Exercise goal - Repeat exactly the lines that run from the one containing "ATOM 278 N N" to the end of the data, and leave out all others.

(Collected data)
:::
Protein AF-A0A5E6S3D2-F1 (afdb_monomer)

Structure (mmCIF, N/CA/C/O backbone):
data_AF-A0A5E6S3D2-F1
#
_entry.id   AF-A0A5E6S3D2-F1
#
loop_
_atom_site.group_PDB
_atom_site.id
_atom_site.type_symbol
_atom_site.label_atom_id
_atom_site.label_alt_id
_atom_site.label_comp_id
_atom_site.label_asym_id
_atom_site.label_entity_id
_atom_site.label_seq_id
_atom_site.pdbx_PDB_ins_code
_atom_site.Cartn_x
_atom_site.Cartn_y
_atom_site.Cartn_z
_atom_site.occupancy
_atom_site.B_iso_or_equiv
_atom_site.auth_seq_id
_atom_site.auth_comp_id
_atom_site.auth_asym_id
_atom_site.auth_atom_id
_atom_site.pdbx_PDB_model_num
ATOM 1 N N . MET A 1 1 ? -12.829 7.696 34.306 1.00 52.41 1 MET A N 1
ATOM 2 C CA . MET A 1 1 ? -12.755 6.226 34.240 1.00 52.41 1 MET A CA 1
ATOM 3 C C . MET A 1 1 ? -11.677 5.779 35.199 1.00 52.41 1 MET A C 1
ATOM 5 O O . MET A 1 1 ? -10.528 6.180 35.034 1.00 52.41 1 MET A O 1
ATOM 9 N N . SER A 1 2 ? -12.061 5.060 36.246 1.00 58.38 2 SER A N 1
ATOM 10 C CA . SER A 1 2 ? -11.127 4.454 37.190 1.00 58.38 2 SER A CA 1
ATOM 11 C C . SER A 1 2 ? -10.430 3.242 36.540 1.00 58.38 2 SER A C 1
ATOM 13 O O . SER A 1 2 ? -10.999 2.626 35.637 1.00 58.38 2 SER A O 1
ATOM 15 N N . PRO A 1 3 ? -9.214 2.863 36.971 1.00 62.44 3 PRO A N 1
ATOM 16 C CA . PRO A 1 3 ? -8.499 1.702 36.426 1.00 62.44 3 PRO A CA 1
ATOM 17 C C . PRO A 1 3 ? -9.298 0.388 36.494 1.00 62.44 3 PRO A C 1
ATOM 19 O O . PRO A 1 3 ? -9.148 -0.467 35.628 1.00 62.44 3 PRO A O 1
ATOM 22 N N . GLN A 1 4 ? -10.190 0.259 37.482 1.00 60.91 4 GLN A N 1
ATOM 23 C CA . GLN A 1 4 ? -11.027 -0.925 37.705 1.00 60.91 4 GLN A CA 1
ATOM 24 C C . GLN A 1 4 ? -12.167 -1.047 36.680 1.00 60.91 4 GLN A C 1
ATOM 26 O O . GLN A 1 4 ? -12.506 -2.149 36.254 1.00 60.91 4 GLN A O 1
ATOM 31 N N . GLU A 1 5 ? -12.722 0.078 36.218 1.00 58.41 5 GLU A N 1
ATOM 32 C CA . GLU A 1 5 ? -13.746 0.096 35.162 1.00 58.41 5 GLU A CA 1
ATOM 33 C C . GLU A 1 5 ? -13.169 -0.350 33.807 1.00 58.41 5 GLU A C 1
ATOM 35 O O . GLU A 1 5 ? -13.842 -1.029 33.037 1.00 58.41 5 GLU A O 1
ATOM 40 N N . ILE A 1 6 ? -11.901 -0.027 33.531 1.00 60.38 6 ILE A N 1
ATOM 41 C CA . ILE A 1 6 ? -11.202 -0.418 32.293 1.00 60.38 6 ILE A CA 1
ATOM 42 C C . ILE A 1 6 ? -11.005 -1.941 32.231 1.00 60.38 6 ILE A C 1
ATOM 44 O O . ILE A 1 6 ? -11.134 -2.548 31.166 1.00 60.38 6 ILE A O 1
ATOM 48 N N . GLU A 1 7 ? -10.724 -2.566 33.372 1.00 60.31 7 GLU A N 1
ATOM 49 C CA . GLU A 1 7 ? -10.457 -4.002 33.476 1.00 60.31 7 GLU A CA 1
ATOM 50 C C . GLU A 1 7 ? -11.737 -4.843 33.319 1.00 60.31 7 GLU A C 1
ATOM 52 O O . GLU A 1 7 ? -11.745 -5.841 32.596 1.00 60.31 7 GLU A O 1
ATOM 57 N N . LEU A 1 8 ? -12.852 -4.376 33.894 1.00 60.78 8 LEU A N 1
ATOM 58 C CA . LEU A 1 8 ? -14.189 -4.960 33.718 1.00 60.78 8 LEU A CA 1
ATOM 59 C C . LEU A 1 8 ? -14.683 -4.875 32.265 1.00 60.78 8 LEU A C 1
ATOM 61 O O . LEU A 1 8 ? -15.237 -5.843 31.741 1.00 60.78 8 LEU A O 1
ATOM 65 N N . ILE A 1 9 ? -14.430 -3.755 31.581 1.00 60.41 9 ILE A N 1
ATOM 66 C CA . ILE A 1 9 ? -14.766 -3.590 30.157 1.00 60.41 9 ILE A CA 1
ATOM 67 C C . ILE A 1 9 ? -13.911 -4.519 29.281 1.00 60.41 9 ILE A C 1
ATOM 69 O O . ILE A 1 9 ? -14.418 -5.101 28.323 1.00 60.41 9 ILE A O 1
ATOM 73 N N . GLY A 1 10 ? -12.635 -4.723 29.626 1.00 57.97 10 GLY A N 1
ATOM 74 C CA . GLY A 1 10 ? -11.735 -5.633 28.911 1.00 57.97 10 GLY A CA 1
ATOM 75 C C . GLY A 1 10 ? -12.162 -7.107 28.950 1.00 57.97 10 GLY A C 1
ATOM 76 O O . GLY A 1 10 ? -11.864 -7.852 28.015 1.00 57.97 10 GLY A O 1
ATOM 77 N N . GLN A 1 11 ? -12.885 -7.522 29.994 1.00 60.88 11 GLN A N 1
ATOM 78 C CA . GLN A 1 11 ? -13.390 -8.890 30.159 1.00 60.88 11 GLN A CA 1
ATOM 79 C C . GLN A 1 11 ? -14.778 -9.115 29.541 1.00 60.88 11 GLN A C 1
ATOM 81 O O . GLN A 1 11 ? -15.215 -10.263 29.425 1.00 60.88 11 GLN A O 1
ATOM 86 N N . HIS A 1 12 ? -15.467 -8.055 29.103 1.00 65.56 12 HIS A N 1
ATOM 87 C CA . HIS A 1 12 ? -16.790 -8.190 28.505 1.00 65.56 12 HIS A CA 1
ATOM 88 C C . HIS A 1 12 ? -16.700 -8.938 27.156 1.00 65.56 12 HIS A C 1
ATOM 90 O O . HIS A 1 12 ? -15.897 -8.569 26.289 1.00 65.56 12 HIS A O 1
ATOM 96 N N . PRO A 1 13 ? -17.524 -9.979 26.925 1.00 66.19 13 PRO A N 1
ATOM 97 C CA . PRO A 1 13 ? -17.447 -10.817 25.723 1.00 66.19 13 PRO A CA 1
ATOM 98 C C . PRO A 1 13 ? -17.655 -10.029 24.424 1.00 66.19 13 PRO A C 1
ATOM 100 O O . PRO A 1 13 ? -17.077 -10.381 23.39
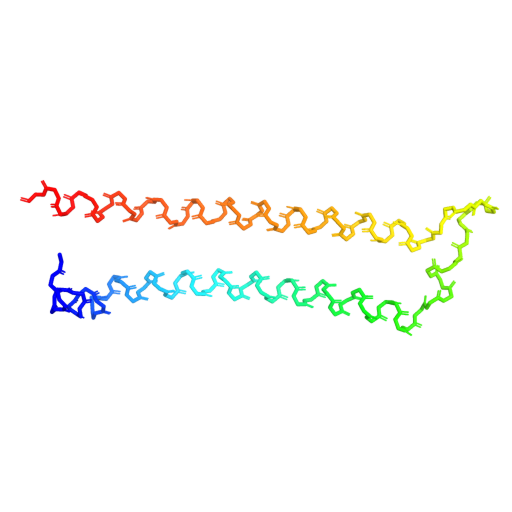0 1.00 66.19 13 PRO A O 1
ATOM 103 N N . ASP A 1 14 ? -18.414 -8.934 24.480 1.00 65.12 14 A
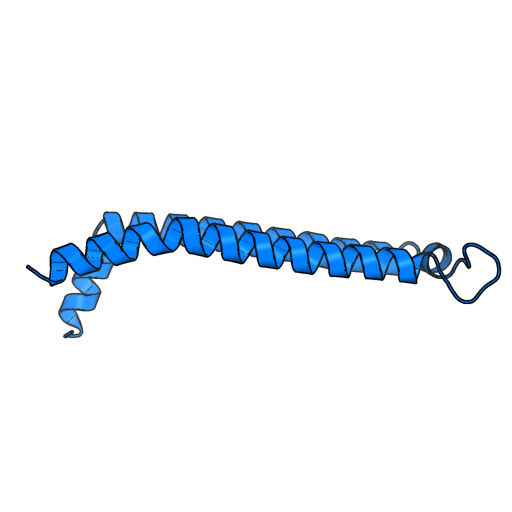SP A N 1
ATOM 104 C CA . ASP A 1 14 ? -18.562 -8.005 23.364 1.00 65.12 14 ASP A CA 1
ATOM 105 C C . ASP A 1 14 ? -17.238 -7.305 23.053 1.00 65.12 14 ASP A C 1
ATOM 107 O O . ASP A 1 14 ? -16.784 -7.349 21.912 1.00 65.12 14 ASP A O 1
ATOM 111 N N . PHE A 1 15 ? -16.531 -6.765 24.049 1.00 63.12 15 PHE A N 1
ATOM 112 C CA . PHE A 1 15 ? -15.237 -6.105 23.844 1.00 63.12 15 PHE A CA 1
ATOM 113 C C . PHE A 1 15 ? -14.202 -7.052 23.211 1.00 63.12 15 PHE A C 1
ATOM 115 O O . PHE A 1 15 ? -13.500 -6.683 22.266 1.00 63.12 15 PHE A O 1
ATOM 122 N N . ILE A 1 16 ? -14.180 -8.320 23.632 1.00 66.19 16 ILE A N 1
ATOM 123 C CA . ILE A 1 16 ? -13.294 -9.352 23.069 1.00 66.19 16 ILE A CA 1
ATOM 12
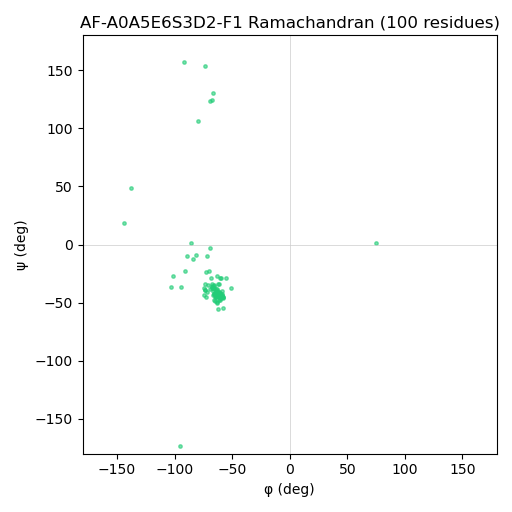4 C C . ILE A 1 16 ? -13.644 -9.666 21.603 1.00 66.19 16 ILE A C 1
ATOM 126 O O . ILE A 1 16 ? -12.746 -9.788 20.760 1.00 66.19 16 ILE A O 1
ATOM 130 N N . GLN A 1 17 ? -14.932 -9.776 21.254 1.00 67.00 17 GLN A N 1
ATOM 131 C CA . GLN A 1 17 ? -15.355 -9.966 19.859 1.00 67.00 17 GLN A CA 1
ATOM 132 C C . GLN A 1 17 ? -14.965 -8.778 18.973 1.00 67.00 17 GLN A C 1
ATOM 134 O O . GLN A 1 17 ? -14.604 -8.956 17.804 1.00 67.00 17 GLN A O 1
ATOM 139 N N . LEU A 1 18 ? -14.988 -7.573 19.533 1.00 65.19 18 LEU A N 1
ATOM 140 C CA . LEU A 1 18 ? -14.645 -6.338 18.841 1.00 65.19 18 LEU A CA 1
ATOM 141 C C . LEU A 1 18 ? -13.152 -6.216 18.587 1.00 65.19 18 LEU A C 1
ATOM 143 O O . LEU A 1 18 ? -12.749 -5.936 17.454 1.00 65.19 18 LEU A O 1
ATOM 147 N N . VAL A 1 19 ? -12.331 -6.520 19.590 1.00 68.25 19 VAL A N 1
ATOM 148 C CA . VAL A 1 19 ? -10.879 -6.608 19.426 1.00 68.25 19 VAL A CA 1
ATOM 149 C C . VAL A 1 19 ? -10.531 -7.667 18.379 1.00 68.25 19 VAL A C 1
ATOM 151 O O . VAL A 1 19 ? -9.777 -7.368 17.457 1.00 68.25 19 VAL A O 1
ATOM 154 N N . ARG A 1 20 ? -11.149 -8.858 18.409 1.00 68.31 20 ARG A N 1
ATOM 155 C CA . ARG A 1 20 ? -10.903 -9.910 17.400 1.00 68.31 20 ARG A CA 1
ATOM 156 C C . ARG A 1 20 ? -11.273 -9.489 15.977 1.00 68.31 20 ARG A C 1
ATOM 158 O O . ARG A 1 20 ? -10.530 -9.792 15.042 1.00 68.31 20 ARG A O 1
ATOM 165 N N . ARG A 1 21 ? -12.402 -8.796 15.783 1.00 68.44 21 ARG A N 1
ATOM 166 C CA . ARG A 1 21 ? -12.813 -8.291 14.457 1.00 68.44 21 ARG A CA 1
ATOM 167 C C . ARG A 1 21 ? -11.858 -7.215 13.942 1.00 68.44 21 ARG A C 1
ATOM 169 O O . ARG A 1 21 ? -11.444 -7.293 12.786 1.00 68.44 21 ARG A O 1
ATOM 176 N N . LYS A 1 22 ? -11.448 -6.274 14.800 1.00 69.75 22 LYS A N 1
ATOM 177 C CA . LYS A 1 22 ? -10.422 -5.267 14.478 1.00 69.75 22 LYS A CA 1
ATOM 178 C C . LYS A 1 22 ? -9.087 -5.925 14.135 1.00 69.75 22 LYS A C 1
ATOM 180 O O . LYS A 1 22 ? -8.481 -5.608 13.119 1.00 69.75 22 LYS A O 1
ATOM 185 N N . GLN A 1 23 ? -8.666 -6.900 14.931 1.00 72.62 23 GLN A N 1
ATOM 186 C CA . GLN A 1 23 ? -7.391 -7.585 14.763 1.00 72.62 23 GLN A CA 1
ATOM 187 C C . GLN A 1 23 ? -7.328 -8.396 13.465 1.00 72.62 23 GLN A C 1
ATOM 189 O O . GLN A 1 23 ? -6.297 -8.364 12.803 1.00 72.62 23 GLN A O 1
ATOM 194 N N . LYS A 1 24 ? -8.424 -9.046 13.040 1.00 74.56 24 LYS A N 1
ATOM 195 C CA . LYS A 1 24 ? -8.509 -9.674 11.707 1.00 74.56 24 LYS A CA 1
ATOM 196 C C . LYS A 1 24 ? -8.362 -8.659 10.575 1.00 74.56 24 LYS A C 1
ATOM 198 O O . LYS A 1 24 ? -7.682 -8.952 9.595 1.00 74.56 24 LYS A O 1
ATOM 203 N N . LEU A 1 25 ? -8.978 -7.482 10.707 1.00 71.31 25 LEU A N 1
ATOM 204 C CA . LEU A 1 25 ? -8.859 -6.423 9.706 1.00 71.31 25 LEU A CA 1
ATOM 205 C C . LEU A 1 25 ? -7.406 -5.938 9.601 1.00 71.31 25 LEU A C 1
ATOM 207 O O . LEU A 1 25 ? -6.843 -5.952 8.507 1.00 71.31 25 LEU A O 1
ATOM 211 N N . TYR A 1 26 ? -6.776 -5.613 10.733 1.00 75.50 26 TYR A N 1
ATOM 212 C CA . TYR A 1 26 ? -5.369 -5.208 10.773 1.00 75.50 26 TYR A CA 1
ATOM 213 C C . TYR A 1 26 ? -4.441 -6.286 10.209 1.00 75.50 26 TYR A C 1
ATOM 215 O O . TYR A 1 26 ? -3.589 -5.977 9.384 1.00 75.50 26 TYR A O 1
ATOM 223 N N . TRP A 1 27 ? -4.644 -7.557 10.571 1.00 76.50 27 TRP A N 1
ATOM 224 C CA . TRP A 1 27 ? -3.846 -8.662 10.036 1.00 76.50 27 TRP A CA 1
ATOM 225 C C . TRP A 1 27 ? -4.002 -8.833 8.527 1.00 76.50 27 TRP A C 1
ATOM 227 O O . TRP A 1 27 ? -3.009 -9.065 7.844 1.00 76.50 27 TRP A O 1
ATOM 237 N N . SER A 1 28 ? -5.218 -8.692 7.992 1.00 76.19 28 SER A N 1
ATOM 238 C CA . SER A 1 28 ? -5.447 -8.801 6.546 1.00 76.19 28 SER A CA 1
ATOM 239 C C . SER A 1 28 ? -4.739 -7.695 5.759 1.00 76.19 28 SER A C 1
ATOM 241 O O . SER A 1 28 ? -4.159 -7.960 4.710 1.00 76.19 28 SER A O 1
ATOM 243 N N . LEU A 1 29 ? -4.720 -6.475 6.297 1.00 74.25 29 LEU A N 1
ATOM 244 C CA . LEU A 1 29 ? -4.057 -5.329 5.678 1.00 74.25 29 LEU A CA 1
ATOM 245 C C . LEU A 1 29 ? -2.543 -5.404 5.800 1.00 74.25 29 LEU A C 1
ATOM 247 O O . LEU A 1 29 ? -1.851 -5.174 4.813 1.00 74.25 29 LEU A O 1
ATOM 251 N N . SER A 1 30 ? -2.033 -5.782 6.975 1.00 78.75 30 SER A N 1
ATOM 252 C CA . SER A 1 30 ? -0.608 -6.048 7.156 1.00 78.75 30 SER A CA 1
ATOM 253 C C . SER A 1 30 ? -0.137 -7.134 6.198 1.00 78.75 30 SER A C 1
ATOM 255 O O . SER A 1 30 ? 0.876 -6.943 5.538 1.00 78.75 30 SER A O 1
ATOM 257 N N . LEU A 1 31 ? -0.885 -8.235 6.058 1.00 83.56 31 LEU A N 1
ATOM 258 C CA . LEU A 1 31 ? -0.542 -9.302 5.121 1.00 83.56 31 LEU A CA 1
ATOM 259 C C . LEU A 1 31 ? -0.567 -8.809 3.669 1.00 83.56 31 LEU A C 1
ATOM 261 O O . LEU A 1 31 ? 0.353 -9.107 2.917 1.00 83.56 31 LEU A O 1
ATOM 265 N N . ALA A 1 32 ? -1.573 -8.025 3.278 1.00 83.56 32 ALA A N 1
ATOM 266 C CA . ALA A 1 32 ? -1.651 -7.461 1.933 1.00 83.56 32 ALA A CA 1
ATOM 267 C C . ALA A 1 32 ? -0.474 -6.517 1.628 1.00 83.56 32 ALA A C 1
ATOM 269 O O . ALA A 1 32 ? 0.147 -6.635 0.573 1.00 83.56 32 ALA A O 1
ATOM 270 N N . MET A 1 33 ? -0.112 -5.636 2.566 1.00 81.00 33 MET A N 1
ATOM 271 C CA . MET A 1 33 ? 1.064 -4.771 2.442 1.00 81.00 33 MET A CA 1
ATOM 272 C C . MET A 1 33 ? 2.353 -5.593 2.342 1.00 81.00 33 MET A C 1
ATOM 274 O O . MET A 1 33 ? 3.207 -5.301 1.508 1.00 81.00 33 MET A O 1
ATOM 278 N N . LEU A 1 34 ? 2.471 -6.654 3.146 1.00 86.06 34 LEU A N 1
ATOM 279 C CA . LEU A 1 34 ? 3.607 -7.571 3.124 1.00 86.06 34 LEU A CA 1
ATOM 280 C C . LEU A 1 34 ? 3.745 -8.249 1.753 1.00 86.06 34 LEU A C 1
ATOM 282 O O . LEU A 1 34 ? 4.838 -8.298 1.196 1.00 86.06 34 LEU A O 1
ATOM 286 N N . VAL A 1 35 ? 2.634 -8.730 1.188 1.00 87.50 35 VAL A N 1
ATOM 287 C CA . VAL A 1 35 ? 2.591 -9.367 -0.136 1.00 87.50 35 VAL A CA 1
:::
Solution to the problem -
ATOM 278 N N . LEU A 1 34 ? 2.471 -6.654 3.146 1.00 86.06 34 LEU A N 1
ATOM 279 C CA . LEU A 1 34 ? 3.607 -7.571 3.124 1.00 86.06 34 LEU A CA 1
ATOM 280 C C . LEU A 1 34 ? 3.745 -8.249 1.753 1.00 86.06 34 LEU A C 1
ATOM 282 O O . LEU A 1 34 ? 4.838 -8.298 1.196 1.00 86.06 34 LEU A O 1
ATOM 286 N N . VAL A 1 35 ? 2.634 -8.730 1.188 1.00 87.50 35 VAL A N 1
ATOM 287 C CA . VAL A 1 35 ? 2.591 -9.367 -0.136 1.00 87.50 35 VAL A CA 1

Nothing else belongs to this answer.